Но в любом случае, если атака на художественное экспериментаторство ведется политической инстанцией, она подлинно реакционна: как будто эстетическое суждение высказывается лишь о соответствии творения искусства установленным критериям прекрасного. Творению, выходит, незачем заботиться о том, что делает из него объект искусства и встретит ли оно когда-либо своих ценителей: вместо этого политический академизм признает и навязывает лишь априорные критерии «прекрасного», которые одним махом, раз и навсегда осуществляют селекцию творений и публики. Использование категорий в эстетическом суждении оказывается тогда той же природы, что и в суждениях познания. Выходит, в обоих случаях речь идет об определяющих суждениях по Канту: сначала выражение «хорошо оформляется» рассудком, затем в опыте удерживаются только те «случаи», которые могут быть подведены под это выражение.

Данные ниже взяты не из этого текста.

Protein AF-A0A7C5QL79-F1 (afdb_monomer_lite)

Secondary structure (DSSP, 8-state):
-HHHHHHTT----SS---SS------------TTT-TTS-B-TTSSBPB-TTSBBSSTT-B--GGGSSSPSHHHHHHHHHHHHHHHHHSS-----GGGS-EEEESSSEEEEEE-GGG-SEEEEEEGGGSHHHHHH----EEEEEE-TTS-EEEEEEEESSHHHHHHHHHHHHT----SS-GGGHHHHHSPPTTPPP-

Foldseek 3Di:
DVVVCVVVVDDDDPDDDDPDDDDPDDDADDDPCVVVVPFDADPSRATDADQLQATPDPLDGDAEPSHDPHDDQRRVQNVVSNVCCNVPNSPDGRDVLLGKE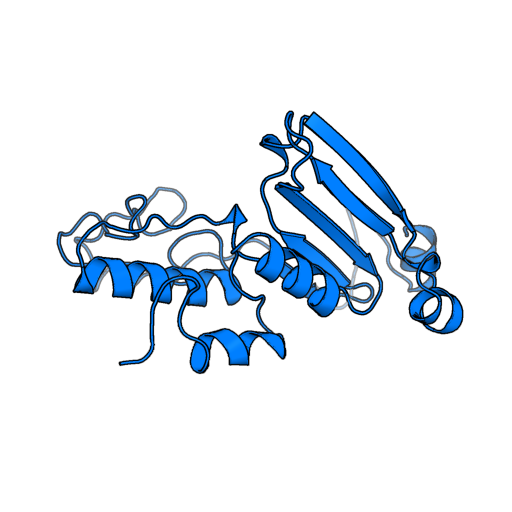WDPDVKIKIKHFDQVQFPDKDKDFPCVDVVCVVPKRDKMKMFGAHPVRDTGMIIIITPPRQVVRQVVSVVVQGAHYPPDPCNVCVVPPPRDPDDDD

Structure (mmCIF, N/CA/C/O backbone):
data_AF-A0A7C5QL79-F1
#
_entry.id   AF-A0A7C5QL79-F1
#
loop_
_atom_site.group_PDB
_atom_site.id
_atom_site.type_symbol
_atom_site.label_atom_id
_atom_site.label_alt_id
_atom_site.label_comp_id
_atom_site.label_asym_id
_atom_site.label_entity_id
_atom_site.label_seq_id
_atom_site.pdbx_PDB_ins_code
_atom_site.Cartn_x
_atom_site.Cartn_y
_atom_site.Cartn_z
_atom_site.occupancy
_atom_site.B_iso_or_equiv
_atom_site.auth_seq_id
_atom_site.auth_comp_id
_atom_site.auth_asym_id
_atom_site.auth_atom_id
_atom_site.pdbx_PDB_model_num
ATOM 1 N N . LEU A 1 1 ? 9.612 5.056 -22.822 1.00 63.94 1 LEU A N 1
ATOM 2 C CA . LEU A 1 1 ? 8.281 4.616 -22.355 1.00 63.94 1 LEU A CA 1
ATOM 3 C C . LEU A 1 1 ? 7.223 5.064 -23.346 1.00 63.94 1 LEU A C 1
ATOM 5 O O . LEU A 1 1 ? 6.625 4.189 -23.943 1.00 63.94 1 LEU A O 1
ATOM 9 N N . GLU A 1 2 ? 7.077 6.368 -23.602 1.00 67.50 2 GLU A N 1
ATOM 10 C CA . GLU A 1 2 ? 6.172 6.901 -24.642 1.00 67.50 2 GLU A CA 1
ATOM 11 C C . GLU A 1 2 ? 6.366 6.213 -25.995 1.00 67.50 2 GLU A C 1
ATOM 13 O O . GLU A 1 2 ? 5.449 5.558 -26.464 1.00 67.50 2 GLU A O 1
ATOM 18 N N . SER A 1 3 ? 7.589 6.172 -26.535 1.00 72.56 3 SER A N 1
ATOM 19 C CA . SER A 1 3 ? 7.853 5.480 -27.811 1.00 72.56 3 SER A CA 1
ATOM 20 C C . SER A 1 3 ? 7.521 3.979 -27.796 1.00 72.56 3 SER A C 1
ATOM 22 O O . SER A 1 3 ? 7.276 3.383 -28.838 1.00 72.56 3 SER A O 1
ATOM 24 N N . SER A 1 4 ? 7.533 3.341 -26.621 1.00 70.38 4 SER A N 1
ATOM 25 C CA . SER A 1 4 ? 7.132 1.936 -26.468 1.00 70.38 4 SER A CA 1
ATOM 26 C C . SER A 1 4 ? 5.611 1.790 -26.429 1.00 70.38 4 SER A C 1
ATOM 28 O O . SER A 1 4 ? 5.093 0.817 -26.958 1.00 70.38 4 SER A O 1
ATOM 30 N N . LEU A 1 5 ? 4.905 2.745 -25.819 1.00 71.00 5 LEU A N 1
ATOM 31 C CA . LEU A 1 5 ? 3.443 2.812 -25.799 1.00 71.00 5 LEU A CA 1
ATOM 32 C C . LEU A 1 5 ? 2.896 3.126 -27.198 1.00 71.00 5 LEU A C 1
ATOM 34 O O . LEU A 1 5 ? 2.016 2.418 -27.677 1.00 71.00 5 LEU A O 1
ATOM 38 N N . GLU A 1 6 ? 3.493 4.090 -27.896 1.00 80.56 6 GLU A N 1
ATOM 39 C CA . GLU A 1 6 ? 3.172 4.410 -29.291 1.00 80.56 6 GLU A CA 1
ATOM 40 C C . GLU A 1 6 ? 3.388 3.199 -30.211 1.00 80.56 6 GLU A C 1
ATOM 42 O O . GLU A 1 6 ? 2.539 2.887 -31.043 1.00 80.56 6 GLU A O 1
ATOM 47 N N . ALA A 1 7 ? 4.480 2.445 -30.024 1.00 78.38 7 ALA A N 1
ATOM 48 C CA . ALA A 1 7 ? 4.735 1.212 -30.776 1.00 78.38 7 ALA A CA 1
ATOM 49 C C . ALA A 1 7 ? 3.708 0.095 -30.498 1.00 78.38 7 ALA A C 1
ATOM 51 O O . ALA A 1 7 ? 3.544 -0.804 -31.323 1.00 78.38 7 ALA A O 1
ATOM 52 N N . LEU A 1 8 ? 3.014 0.149 -29.356 1.00 77.56 8 LEU A N 1
ATOM 53 C CA . LEU A 1 8 ? 1.894 -0.732 -29.010 1.00 77.56 8 LEU A CA 1
ATOM 54 C C . LEU A 1 8 ? 0.539 -0.183 -29.496 1.00 77.56 8 LEU A C 1
ATOM 56 O O . LEU A 1 8 ? -0.491 -0.796 -29.224 1.00 77.56 8 LEU A O 1
ATOM 60 N N . GLY A 1 9 ? 0.529 0.945 -30.213 1.00 81.75 9 GLY A N 1
ATOM 61 C CA . GLY A 1 9 ? -0.681 1.589 -30.724 1.00 81.75 9 GLY A CA 1
ATOM 62 C C . GLY A 1 9 ? -1.437 2.415 -29.683 1.00 81.75 9 GLY A C 1
ATOM 63 O O . GLY A 1 9 ? -2.613 2.707 -29.885 1.00 81.75 9 GLY A O 1
ATOM 64 N N . VAL A 1 10 ? -0.796 2.772 -28.566 1.00 82.88 10 VAL A N 1
ATOM 65 C CA . VAL A 1 10 ? -1.392 3.644 -27.548 1.00 82.88 10 VAL A CA 1
ATOM 66 C C . VAL A 1 10 ? -1.242 5.098 -27.987 1.00 82.88 10 VAL A C 1
ATOM 68 O O . VAL A 1 10 ? -0.123 5.596 -28.096 1.00 82.88 10 VAL A O 1
ATOM 71 N N . ASP A 1 11 ? -2.369 5.774 -28.193 1.00 82.50 11 ASP A N 1
ATOM 72 C CA . ASP A 1 11 ? -2.445 7.227 -28.356 1.00 82.50 11 ASP A CA 1
ATOM 73 C C . ASP A 1 11 ? -2.881 7.869 -27.032 1.00 82.50 11 ASP A C 1
ATOM 75 O O . ASP A 1 11 ? -3.882 7.464 -26.436 1.00 82.50 11 ASP A O 1
ATOM 79 N N . ILE A 1 12 ? -2.116 8.850 -26.552 1.00 83.94 12 ILE A N 1
ATOM 80 C CA . ILE A 1 12 ? -2.429 9.600 -25.332 1.00 83.94 12 ILE A CA 1
ATOM 81 C C . ILE A 1 12 ? -2.948 10.970 -25.762 1.00 83.94 12 ILE A C 1
ATOM 83 O O . ILE A 1 12 ? -2.173 11.865 -26.095 1.00 83.94 12 ILE A O 1
ATOM 87 N N . SER A 1 13 ? -4.266 11.143 -25.730 1.00 84.19 13 SER A N 1
ATOM 88 C CA . SER A 1 13 ? -4.932 12.361 -26.189 1.00 84.19 13 SER A CA 1
ATOM 89 C C . SER A 1 13 ? -6.064 12.782 -25.247 1.00 84.19 13 SER A C 1
ATOM 91 O O . SER A 1 13 ? -6.683 11.964 -24.569 1.00 84.19 13 SER A O 1
ATOM 93 N N . GLU A 1 14 ? -6.353 14.087 -25.186 1.00 87.12 14 GLU A N 1
ATOM 94 C CA . GLU A 1 14 ? -7.499 14.615 -24.418 1.00 87.12 14 GLU A CA 1
ATOM 95 C C . GLU A 1 14 ? -8.848 14.294 -25.081 1.00 87.12 14 GLU A C 1
ATOM 97 O O . GLU A 1 14 ? -9.909 14.457 -24.477 1.00 87.12 14 GLU A O 1
ATOM 102 N N . ARG A 1 15 ? -8.820 13.895 -26.356 1.00 84.12 15 ARG A N 1
ATOM 103 C CA . ARG A 1 15 ? -9.989 13.583 -27.173 1.00 84.12 15 ARG A CA 1
ATOM 104 C C . ARG A 1 15 ? -9.667 12.381 -28.041 1.00 84.12 15 ARG A C 1
ATOM 106 O O . ARG A 1 15 ? -8.671 12.410 -28.752 1.00 84.12 15 ARG A O 1
ATOM 113 N N . GLY A 1 16 ? -10.556 11.399 -28.041 1.00 84.50 16 GLY A N 1
ATOM 114 C CA . GLY A 1 16 ? -10.455 10.226 -28.895 1.00 84.50 16 GLY A CA 1
ATOM 115 C C . GLY A 1 16 ? -11.828 9.768 -29.365 1.00 84.50 16 GLY A C 1
ATOM 116 O O . GLY A 1 16 ? -12.850 10.092 -28.758 1.00 84.50 16 GLY A O 1
ATOM 117 N N . GLU A 1 17 ? -11.835 9.010 -30.452 1.00 86.44 17 GLU A N 1
ATOM 118 C CA . GLU A 1 17 ? -12.997 8.275 -30.944 1.00 86.44 17 GLU A CA 1
ATOM 119 C C . GLU A 1 17 ? -12.685 6.779 -30.861 1.00 86.44 17 GLU A C 1
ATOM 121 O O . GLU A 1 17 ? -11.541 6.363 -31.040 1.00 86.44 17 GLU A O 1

Когда власть называется не партией, а капиталом, решение «трансавангардистское», или «постмодернистское» (в дженксовском смысле [2] ), кажется предпочтительней антимодернистского. Эклектизм — нулевая ступень мировой культуры наших дней: мы слушаем reggae, смотрим western, днем перекусываем у Макдональда, вечером пробуем местную кухню; в Токио душатся по-парижски, в Гонконге одеваются в ретро; знание — это то, о чем говорят в телевикторинах. Эклектическим творениям легко найти себе публику. Обращаясь в китч, искусство подстраивается под тот сумбур, который царит во «вкусе» любителя. Художник, галерист, критик и публика находят удовольствие в чем угодно, и наступает момент расслабленности. Но такой реализм чего угодно — это реализм денежный: в отсутствии эстетических критериев ценность творения остается возможным и сподручным измерять по доставляемой им прибыли. Этот реализм подстраивается под все течения, так же как капитал — под все «потребности» при условии, что эти течения и эти потребности платежеспособны. Что до вкуса, то к чему деликатничать, если ты спекулируешь или развлекаешься. Художественному и литературному поиску грозит опасность с двух сторон: со стороны «культурной политики» и со стороны рынка картин и книг. То по одному, то по другому каналу ему рекомендуется поставлять такие творения, которые, во-первых, соотносились бы с темами, имеющими право на существование в глазах публики, которой они адресуются, и, во-вторых, были бы сделаны таким образом («хорошо оформлены»), чтобы эта публика распознала, о чем в них идет речь, поняла, что они означают, могла с полным знанием дела наградить их своим одобрением или же отказать им в нем и даже, если возможно, извлечь из тех, что заслужили ее одобрение, некое утешение.
2
Ч. Дженкс —
Только что изложенная мною интерпретация того, как искусства механические и промышленные контактируют с изящными искусствами и литературой, в основе своей приемлема; но ты, конечно, не можешь не отметить ее узкий социологизм и историзм, т. е. однобокость. Отбросив недомолвки Адорно и Беньямина в этом вопросе, следует напомнить, что наука и промышленность не лучше искусства и писательства защищены от подозрения, накрывшего реальность. Допускать обратное можно лишь исходя из непомерно гуманистической идеи о мефистофелевском функционализме наук и технологий. Нельзя отрицать, что сегодня господствующее положение занимает технонаука, т. е. массовое подчинение когнитивных высказываний целесообразности наилучшего возможного исполнения (performance), которое есть технический критерий. Но механическое и промышленное, особенно когда они вторгаются в сферу, традиционно отводившуюся художнику, помимо эффектов власти приносят с собой и кое-что совсем иное. Вещи и мысли, идущие от научного знания и капиталистической экономики, разносят с собой одно правило, которому подчинена сама возможность их существования, и правило это состоит в том, что никакой реальности, кроме той, что удостоверяется между партнерами некоторым консенсусом относительно их познаний и обязательств, не существует.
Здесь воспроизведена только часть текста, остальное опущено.